Abstract
Insulin prices in the United States have risen dramatically in recent years, yet pharmacies cannot provide a stable price for a given insulin due to factors that are not widely understood. This commentary discusses the complex and obscure factors that drive today’s insulin prices with a discussion of the other players, besides the insulin manufacturer, who benefit from higher prices. An open discussion is critical regarding this drug and others that are essential to the lives of millions of people with diabetes. We’ll also explore whether the market introduction of biosimilar insulin will impact insulin prices.
Who Controls the Final Consumer Price of a Drug?
The price a patient pays at the pharmacy counter for a given drug (eg, insulin) is usually not the full price the pharmaceutical company requests. Drug prices are negotiated by middlemen; in the United States these are pharmacy benefit managers (PBMs) (Figure 1). These confidential price negotiations often create financial choices at the pharmacy when the patient’s insurance does not provide affordable access to every drug that their physician recommends. Instead, they have access to 1 or several “preferred” drugs in each classification of drugs according to what drugs an insurance company’s PBM selects. The underlying assumption is that the patient (consumer) will get a good price for a high-quality drug without a lot of strings attached.

Diagram showing the complex interplay between the players in the United States and their potential formulary impact on drug prices, drug selection, and therapy options.
Why Is the Price for Insulin So High, and Is There Hope?

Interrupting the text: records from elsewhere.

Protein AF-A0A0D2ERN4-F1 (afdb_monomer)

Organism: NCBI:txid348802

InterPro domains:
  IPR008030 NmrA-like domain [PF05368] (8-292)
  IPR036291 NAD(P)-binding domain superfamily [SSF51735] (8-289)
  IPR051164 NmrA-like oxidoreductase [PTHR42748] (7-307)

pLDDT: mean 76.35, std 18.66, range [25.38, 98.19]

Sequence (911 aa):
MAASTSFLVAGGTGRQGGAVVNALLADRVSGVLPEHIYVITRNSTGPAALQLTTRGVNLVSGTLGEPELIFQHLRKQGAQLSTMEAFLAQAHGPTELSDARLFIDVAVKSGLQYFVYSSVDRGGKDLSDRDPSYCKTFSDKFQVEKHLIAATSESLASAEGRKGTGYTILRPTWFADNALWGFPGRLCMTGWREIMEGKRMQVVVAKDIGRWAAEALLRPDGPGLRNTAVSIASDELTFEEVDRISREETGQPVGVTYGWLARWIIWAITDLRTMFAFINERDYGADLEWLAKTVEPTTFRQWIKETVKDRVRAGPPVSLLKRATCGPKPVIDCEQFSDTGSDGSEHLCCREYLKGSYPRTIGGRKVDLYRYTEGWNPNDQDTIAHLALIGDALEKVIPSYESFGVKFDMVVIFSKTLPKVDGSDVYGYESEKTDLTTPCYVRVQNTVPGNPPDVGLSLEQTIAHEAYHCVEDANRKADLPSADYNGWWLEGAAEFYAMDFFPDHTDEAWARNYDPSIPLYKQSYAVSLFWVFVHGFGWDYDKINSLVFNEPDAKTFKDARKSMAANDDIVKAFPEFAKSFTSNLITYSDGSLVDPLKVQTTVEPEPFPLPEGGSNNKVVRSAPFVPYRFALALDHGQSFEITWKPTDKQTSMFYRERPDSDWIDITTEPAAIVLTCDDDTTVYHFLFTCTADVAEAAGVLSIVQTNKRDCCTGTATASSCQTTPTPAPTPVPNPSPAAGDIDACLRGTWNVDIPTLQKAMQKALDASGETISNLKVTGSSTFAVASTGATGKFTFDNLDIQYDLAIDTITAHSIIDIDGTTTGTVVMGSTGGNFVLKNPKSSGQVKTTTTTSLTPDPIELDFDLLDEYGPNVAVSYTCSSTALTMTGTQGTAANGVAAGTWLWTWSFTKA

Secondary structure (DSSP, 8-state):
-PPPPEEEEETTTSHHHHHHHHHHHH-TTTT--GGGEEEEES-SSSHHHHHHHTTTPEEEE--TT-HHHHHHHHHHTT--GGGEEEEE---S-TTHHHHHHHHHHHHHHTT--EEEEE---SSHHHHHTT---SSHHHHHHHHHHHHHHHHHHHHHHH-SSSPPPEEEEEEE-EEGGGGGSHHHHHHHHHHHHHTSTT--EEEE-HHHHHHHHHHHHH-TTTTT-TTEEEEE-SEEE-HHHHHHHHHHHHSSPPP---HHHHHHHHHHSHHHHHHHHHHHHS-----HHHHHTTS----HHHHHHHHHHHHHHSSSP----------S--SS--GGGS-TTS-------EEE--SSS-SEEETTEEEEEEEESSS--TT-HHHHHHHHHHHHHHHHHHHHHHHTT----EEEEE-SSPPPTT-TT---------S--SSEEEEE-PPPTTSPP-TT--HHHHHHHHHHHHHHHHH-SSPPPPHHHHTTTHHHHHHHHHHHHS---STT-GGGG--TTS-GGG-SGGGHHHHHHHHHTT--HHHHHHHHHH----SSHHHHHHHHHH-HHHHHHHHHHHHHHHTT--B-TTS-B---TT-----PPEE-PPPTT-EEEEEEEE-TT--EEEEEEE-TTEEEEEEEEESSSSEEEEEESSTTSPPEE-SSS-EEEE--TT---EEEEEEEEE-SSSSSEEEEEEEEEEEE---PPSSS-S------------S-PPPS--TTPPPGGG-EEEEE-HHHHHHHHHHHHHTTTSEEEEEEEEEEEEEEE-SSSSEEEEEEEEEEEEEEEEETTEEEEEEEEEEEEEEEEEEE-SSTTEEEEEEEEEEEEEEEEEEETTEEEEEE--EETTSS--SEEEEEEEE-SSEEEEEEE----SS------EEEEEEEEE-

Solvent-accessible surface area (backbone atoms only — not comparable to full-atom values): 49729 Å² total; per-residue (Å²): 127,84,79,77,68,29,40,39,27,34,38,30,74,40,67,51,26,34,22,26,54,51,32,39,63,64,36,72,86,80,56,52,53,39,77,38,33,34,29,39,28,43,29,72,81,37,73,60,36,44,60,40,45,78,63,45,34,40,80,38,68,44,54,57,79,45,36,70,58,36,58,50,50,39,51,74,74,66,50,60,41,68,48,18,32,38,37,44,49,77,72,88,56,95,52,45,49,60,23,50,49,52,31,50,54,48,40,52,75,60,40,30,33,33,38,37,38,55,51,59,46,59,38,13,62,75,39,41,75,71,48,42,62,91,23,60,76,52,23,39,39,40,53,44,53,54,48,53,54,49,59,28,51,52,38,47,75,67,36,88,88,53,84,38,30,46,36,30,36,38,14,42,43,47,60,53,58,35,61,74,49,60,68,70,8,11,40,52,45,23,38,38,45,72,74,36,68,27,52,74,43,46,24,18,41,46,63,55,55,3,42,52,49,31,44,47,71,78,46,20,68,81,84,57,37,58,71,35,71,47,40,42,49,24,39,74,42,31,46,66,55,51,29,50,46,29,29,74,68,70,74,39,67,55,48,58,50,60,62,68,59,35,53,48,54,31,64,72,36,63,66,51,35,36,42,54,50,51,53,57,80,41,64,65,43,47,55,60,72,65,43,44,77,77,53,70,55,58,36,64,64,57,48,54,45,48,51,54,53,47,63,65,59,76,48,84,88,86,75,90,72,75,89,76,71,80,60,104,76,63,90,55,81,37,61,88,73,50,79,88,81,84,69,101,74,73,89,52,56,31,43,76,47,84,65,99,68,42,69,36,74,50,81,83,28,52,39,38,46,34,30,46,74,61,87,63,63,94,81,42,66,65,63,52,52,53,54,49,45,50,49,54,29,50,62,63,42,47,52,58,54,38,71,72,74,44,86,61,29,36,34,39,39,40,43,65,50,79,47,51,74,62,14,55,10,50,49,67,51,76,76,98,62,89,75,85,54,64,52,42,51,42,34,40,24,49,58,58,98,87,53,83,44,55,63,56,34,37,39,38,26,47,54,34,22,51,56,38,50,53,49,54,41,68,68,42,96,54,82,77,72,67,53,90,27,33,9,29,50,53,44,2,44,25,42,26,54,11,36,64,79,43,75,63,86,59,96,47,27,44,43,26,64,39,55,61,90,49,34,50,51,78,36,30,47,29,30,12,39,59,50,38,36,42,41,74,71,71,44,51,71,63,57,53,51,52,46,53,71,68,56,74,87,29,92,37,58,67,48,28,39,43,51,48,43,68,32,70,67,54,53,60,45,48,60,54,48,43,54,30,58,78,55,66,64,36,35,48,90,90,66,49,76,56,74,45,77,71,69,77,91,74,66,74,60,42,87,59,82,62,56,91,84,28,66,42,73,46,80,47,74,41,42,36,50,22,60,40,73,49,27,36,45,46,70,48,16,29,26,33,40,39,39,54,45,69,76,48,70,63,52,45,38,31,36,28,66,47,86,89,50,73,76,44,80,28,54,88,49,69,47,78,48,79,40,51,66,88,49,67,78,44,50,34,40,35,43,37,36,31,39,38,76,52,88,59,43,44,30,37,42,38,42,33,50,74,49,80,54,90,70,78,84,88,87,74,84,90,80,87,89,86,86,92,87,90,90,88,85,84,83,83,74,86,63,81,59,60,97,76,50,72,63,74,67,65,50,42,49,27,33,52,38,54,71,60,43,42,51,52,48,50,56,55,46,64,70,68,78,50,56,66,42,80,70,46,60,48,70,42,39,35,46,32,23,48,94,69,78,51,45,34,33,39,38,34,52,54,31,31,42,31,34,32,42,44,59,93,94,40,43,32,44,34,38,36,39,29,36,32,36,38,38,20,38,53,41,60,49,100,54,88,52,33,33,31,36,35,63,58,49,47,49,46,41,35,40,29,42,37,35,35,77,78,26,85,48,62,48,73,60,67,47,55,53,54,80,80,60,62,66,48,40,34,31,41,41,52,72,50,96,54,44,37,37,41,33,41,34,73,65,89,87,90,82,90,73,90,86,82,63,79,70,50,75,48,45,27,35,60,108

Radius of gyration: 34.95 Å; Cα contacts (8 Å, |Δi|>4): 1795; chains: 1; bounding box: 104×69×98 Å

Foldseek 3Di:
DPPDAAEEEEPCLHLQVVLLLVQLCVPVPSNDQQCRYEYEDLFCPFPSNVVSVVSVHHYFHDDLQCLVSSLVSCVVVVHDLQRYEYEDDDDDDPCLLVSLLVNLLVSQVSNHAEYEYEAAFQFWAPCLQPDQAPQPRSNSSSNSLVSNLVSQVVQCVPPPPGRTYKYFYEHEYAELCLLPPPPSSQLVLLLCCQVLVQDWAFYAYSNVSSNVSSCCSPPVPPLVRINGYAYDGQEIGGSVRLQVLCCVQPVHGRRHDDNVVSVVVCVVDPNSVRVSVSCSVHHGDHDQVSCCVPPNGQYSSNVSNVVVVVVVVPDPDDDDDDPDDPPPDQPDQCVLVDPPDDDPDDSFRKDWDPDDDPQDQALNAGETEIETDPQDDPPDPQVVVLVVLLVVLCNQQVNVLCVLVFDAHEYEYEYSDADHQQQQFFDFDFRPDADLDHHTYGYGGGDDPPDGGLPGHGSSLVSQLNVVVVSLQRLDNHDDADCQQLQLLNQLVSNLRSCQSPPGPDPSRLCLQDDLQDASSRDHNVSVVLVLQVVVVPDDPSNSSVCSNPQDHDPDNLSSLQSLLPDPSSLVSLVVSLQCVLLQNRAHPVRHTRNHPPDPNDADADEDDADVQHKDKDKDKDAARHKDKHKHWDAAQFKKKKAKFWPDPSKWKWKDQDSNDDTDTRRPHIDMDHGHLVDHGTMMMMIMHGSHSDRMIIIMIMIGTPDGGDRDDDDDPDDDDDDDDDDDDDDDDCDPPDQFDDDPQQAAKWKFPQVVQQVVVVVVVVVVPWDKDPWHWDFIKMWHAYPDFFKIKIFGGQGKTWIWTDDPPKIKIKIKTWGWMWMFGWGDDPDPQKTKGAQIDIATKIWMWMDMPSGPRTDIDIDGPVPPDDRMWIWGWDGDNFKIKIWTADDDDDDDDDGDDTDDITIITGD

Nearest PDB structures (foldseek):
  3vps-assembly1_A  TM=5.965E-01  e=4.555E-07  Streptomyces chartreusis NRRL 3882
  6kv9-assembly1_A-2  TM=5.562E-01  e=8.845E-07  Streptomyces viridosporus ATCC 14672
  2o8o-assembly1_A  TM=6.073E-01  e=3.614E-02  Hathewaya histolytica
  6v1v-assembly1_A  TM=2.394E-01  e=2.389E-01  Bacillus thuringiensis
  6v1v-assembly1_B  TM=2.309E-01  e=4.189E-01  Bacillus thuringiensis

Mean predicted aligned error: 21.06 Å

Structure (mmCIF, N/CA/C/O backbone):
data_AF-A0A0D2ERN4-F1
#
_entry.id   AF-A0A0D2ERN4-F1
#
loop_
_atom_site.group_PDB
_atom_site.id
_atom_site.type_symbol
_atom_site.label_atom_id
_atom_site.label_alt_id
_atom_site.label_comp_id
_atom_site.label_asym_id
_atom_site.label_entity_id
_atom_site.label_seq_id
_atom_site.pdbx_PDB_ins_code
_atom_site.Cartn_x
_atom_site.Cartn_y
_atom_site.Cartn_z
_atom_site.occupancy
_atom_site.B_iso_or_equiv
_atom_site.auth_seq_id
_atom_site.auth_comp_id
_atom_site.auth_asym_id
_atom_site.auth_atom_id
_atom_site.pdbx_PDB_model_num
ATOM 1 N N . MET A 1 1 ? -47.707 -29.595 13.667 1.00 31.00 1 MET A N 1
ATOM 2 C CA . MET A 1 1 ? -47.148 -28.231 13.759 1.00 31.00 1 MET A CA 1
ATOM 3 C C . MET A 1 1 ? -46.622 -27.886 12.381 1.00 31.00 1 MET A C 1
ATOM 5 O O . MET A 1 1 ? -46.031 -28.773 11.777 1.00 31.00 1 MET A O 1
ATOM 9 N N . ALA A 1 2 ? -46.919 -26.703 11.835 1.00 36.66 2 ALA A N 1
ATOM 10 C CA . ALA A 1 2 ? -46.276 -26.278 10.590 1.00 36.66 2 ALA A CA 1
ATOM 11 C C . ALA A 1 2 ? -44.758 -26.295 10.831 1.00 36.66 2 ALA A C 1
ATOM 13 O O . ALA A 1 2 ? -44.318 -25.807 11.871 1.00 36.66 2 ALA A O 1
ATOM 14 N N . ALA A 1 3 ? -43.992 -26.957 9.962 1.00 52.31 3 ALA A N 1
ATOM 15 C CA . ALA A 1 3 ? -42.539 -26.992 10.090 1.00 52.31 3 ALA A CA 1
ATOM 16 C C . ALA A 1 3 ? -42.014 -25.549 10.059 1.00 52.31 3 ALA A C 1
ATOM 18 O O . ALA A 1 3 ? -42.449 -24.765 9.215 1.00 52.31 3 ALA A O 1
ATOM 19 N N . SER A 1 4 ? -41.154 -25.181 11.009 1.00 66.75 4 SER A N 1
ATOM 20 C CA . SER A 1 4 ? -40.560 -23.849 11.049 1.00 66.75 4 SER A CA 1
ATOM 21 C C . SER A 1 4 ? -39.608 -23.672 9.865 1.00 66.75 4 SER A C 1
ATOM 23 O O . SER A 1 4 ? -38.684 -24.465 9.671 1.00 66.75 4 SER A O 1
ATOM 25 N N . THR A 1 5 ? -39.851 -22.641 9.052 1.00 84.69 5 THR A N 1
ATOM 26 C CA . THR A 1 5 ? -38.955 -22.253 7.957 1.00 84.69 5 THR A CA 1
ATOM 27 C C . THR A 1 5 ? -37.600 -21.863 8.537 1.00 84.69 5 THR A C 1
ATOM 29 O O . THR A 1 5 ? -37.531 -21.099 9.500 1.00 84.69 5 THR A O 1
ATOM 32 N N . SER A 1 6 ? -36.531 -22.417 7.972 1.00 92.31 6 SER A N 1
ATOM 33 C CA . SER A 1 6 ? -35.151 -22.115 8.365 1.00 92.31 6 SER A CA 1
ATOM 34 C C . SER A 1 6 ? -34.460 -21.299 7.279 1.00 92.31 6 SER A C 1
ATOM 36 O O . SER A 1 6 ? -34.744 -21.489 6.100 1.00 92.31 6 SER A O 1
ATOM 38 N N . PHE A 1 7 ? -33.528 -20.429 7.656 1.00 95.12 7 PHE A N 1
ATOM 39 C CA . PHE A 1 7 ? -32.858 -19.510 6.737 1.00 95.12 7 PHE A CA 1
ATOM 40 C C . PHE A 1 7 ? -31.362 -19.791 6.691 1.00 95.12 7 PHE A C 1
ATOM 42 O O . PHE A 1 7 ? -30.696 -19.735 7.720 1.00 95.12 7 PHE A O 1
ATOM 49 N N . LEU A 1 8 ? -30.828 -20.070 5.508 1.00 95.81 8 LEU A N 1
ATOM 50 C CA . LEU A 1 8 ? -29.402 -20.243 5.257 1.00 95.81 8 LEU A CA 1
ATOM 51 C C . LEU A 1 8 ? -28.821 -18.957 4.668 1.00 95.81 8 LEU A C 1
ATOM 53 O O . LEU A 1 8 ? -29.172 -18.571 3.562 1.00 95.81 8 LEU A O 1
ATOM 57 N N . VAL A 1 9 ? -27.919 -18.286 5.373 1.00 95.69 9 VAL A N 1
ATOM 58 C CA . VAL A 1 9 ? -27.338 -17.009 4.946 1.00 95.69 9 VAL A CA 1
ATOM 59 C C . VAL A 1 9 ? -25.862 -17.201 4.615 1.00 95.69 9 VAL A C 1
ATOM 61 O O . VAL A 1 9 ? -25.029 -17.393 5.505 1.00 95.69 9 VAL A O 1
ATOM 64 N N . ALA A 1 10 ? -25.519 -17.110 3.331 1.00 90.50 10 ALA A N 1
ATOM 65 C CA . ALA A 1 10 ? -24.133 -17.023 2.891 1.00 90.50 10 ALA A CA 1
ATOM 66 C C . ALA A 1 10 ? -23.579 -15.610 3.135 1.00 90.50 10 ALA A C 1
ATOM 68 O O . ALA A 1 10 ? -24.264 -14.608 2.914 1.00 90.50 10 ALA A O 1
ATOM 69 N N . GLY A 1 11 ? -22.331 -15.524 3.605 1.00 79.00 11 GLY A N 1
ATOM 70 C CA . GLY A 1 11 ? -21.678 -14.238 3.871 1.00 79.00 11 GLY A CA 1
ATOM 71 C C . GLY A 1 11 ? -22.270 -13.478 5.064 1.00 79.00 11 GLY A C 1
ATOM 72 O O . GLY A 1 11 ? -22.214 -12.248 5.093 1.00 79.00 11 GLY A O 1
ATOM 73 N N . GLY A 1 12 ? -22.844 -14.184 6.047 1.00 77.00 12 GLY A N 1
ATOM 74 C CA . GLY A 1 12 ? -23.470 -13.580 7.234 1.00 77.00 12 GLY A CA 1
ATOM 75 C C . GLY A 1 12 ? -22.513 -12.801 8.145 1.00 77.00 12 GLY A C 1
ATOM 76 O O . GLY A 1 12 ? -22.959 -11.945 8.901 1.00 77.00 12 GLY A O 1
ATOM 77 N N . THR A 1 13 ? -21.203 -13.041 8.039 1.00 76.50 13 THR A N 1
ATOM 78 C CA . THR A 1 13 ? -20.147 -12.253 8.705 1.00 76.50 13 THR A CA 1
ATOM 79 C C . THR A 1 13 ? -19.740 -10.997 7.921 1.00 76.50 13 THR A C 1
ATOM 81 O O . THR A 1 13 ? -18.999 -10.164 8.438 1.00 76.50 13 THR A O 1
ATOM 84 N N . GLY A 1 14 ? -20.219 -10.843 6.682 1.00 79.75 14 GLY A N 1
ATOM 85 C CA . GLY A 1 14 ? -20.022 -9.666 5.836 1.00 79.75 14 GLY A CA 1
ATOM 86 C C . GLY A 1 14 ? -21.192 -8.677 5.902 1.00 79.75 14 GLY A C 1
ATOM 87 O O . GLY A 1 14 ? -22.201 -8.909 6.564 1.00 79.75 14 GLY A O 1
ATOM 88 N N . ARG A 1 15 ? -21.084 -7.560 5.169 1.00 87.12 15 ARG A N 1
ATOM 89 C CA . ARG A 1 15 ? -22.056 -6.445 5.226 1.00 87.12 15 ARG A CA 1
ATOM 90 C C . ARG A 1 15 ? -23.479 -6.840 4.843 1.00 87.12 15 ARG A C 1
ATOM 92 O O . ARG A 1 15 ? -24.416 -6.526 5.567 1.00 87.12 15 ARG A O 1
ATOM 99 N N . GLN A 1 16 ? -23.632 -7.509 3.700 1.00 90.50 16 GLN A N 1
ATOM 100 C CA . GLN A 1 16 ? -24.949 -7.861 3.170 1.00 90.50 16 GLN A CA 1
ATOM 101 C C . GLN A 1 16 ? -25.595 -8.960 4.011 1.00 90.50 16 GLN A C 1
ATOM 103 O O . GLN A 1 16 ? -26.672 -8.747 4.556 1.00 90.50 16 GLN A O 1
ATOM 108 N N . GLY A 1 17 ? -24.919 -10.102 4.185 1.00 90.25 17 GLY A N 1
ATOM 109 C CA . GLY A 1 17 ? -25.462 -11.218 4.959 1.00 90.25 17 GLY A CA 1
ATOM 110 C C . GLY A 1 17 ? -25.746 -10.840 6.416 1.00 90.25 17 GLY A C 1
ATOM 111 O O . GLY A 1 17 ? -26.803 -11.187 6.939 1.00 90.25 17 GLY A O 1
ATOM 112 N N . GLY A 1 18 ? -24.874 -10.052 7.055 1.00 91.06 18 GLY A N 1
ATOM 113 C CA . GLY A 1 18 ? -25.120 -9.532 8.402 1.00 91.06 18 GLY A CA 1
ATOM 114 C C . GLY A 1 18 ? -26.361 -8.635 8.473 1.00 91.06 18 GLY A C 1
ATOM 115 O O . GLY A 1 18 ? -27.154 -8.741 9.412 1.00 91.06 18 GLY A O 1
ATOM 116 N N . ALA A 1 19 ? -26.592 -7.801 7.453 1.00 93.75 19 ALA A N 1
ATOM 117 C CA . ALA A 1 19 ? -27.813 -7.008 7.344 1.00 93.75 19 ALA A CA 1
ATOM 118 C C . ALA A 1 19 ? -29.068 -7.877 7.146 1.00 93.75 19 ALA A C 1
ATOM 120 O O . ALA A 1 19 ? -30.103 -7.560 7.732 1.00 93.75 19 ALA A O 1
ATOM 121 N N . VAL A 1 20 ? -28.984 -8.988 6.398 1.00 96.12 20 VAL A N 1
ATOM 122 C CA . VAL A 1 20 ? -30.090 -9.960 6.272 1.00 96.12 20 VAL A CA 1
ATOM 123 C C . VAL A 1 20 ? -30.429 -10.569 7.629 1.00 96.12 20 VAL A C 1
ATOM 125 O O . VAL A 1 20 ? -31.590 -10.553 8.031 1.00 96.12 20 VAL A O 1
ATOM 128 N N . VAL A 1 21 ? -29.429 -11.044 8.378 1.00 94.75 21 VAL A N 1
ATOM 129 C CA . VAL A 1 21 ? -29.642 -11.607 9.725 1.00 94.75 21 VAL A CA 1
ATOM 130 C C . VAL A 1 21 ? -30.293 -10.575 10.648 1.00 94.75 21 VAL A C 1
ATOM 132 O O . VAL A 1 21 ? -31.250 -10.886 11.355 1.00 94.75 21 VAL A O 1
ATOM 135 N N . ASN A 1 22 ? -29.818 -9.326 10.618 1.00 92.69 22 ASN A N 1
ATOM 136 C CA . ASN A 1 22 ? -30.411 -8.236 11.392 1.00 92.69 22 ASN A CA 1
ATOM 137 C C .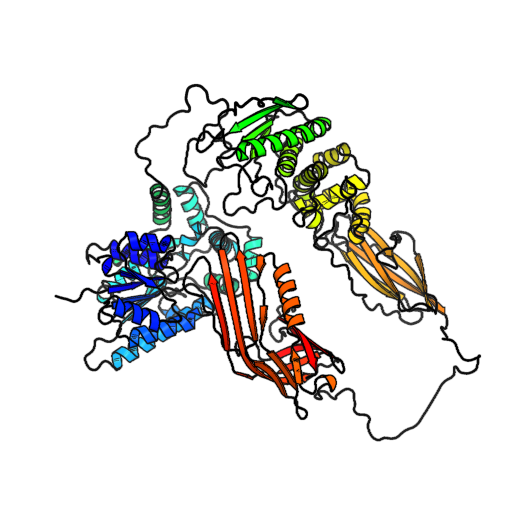 ASN A 1 22 ? -31.874 -7.982 11.019 1.00 92.69 22 ASN A C 1
ATOM 139 O O . ASN A 1 22 ? -32.698 -7.811 11.915 1.00 92.69 22 ASN A O 1
ATOM 143 N N . ALA A 1 23 ? -32.198 -7.971 9.727 1.00 95.06 23 ALA A N 1
ATOM 144 C CA . ALA A 1 23 ? -33.552 -7.737 9.245 1.00 95.06 23 ALA A CA 1
ATOM 145 C C . ALA A 1 23 ? -34.505 -8.889 9.600 1.00 95.06 23 ALA A C 1
ATOM 147 O O . ALA A 1 23 ? -35.601 -8.628 10.092 1.00 95.06 23 ALA A O 1
ATOM 148 N N . LEU A 1 24 ? -34.071 -10.145 9.441 1.00 94.75 24 LEU A N 1
ATOM 149 C CA . LEU A 1 24 ? -34.849 -11.326 9.833 1.00 94.75 24 LEU A CA 1
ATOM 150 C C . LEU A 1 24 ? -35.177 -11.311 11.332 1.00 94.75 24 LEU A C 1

This discussion of the complex world of drug pricing in the United States will focus on insulin prices that have increased tremendously in recent years. For example, between 2001 and 2015 insulin lispro increased from US$35 to US$234 per vial and human insulin soared from US$20 to US$131 per vial. 1 The usual price complaint is about the greediness of the insulin manufacturer, but are they the only ones that benefit from higher prices and how much do they get from a higher price? The consumer expectation is that with a market introduction of biosimilar insulin the price of insulin might go down somewhat. 2 However, one concern with biosimilar insulin is that manufacturing processes may not maintain the same quality and clinical effectiveness of the original products the consumer has been using. 3
Are PBMs Acting in the Best Interest of Patients with Diabetes?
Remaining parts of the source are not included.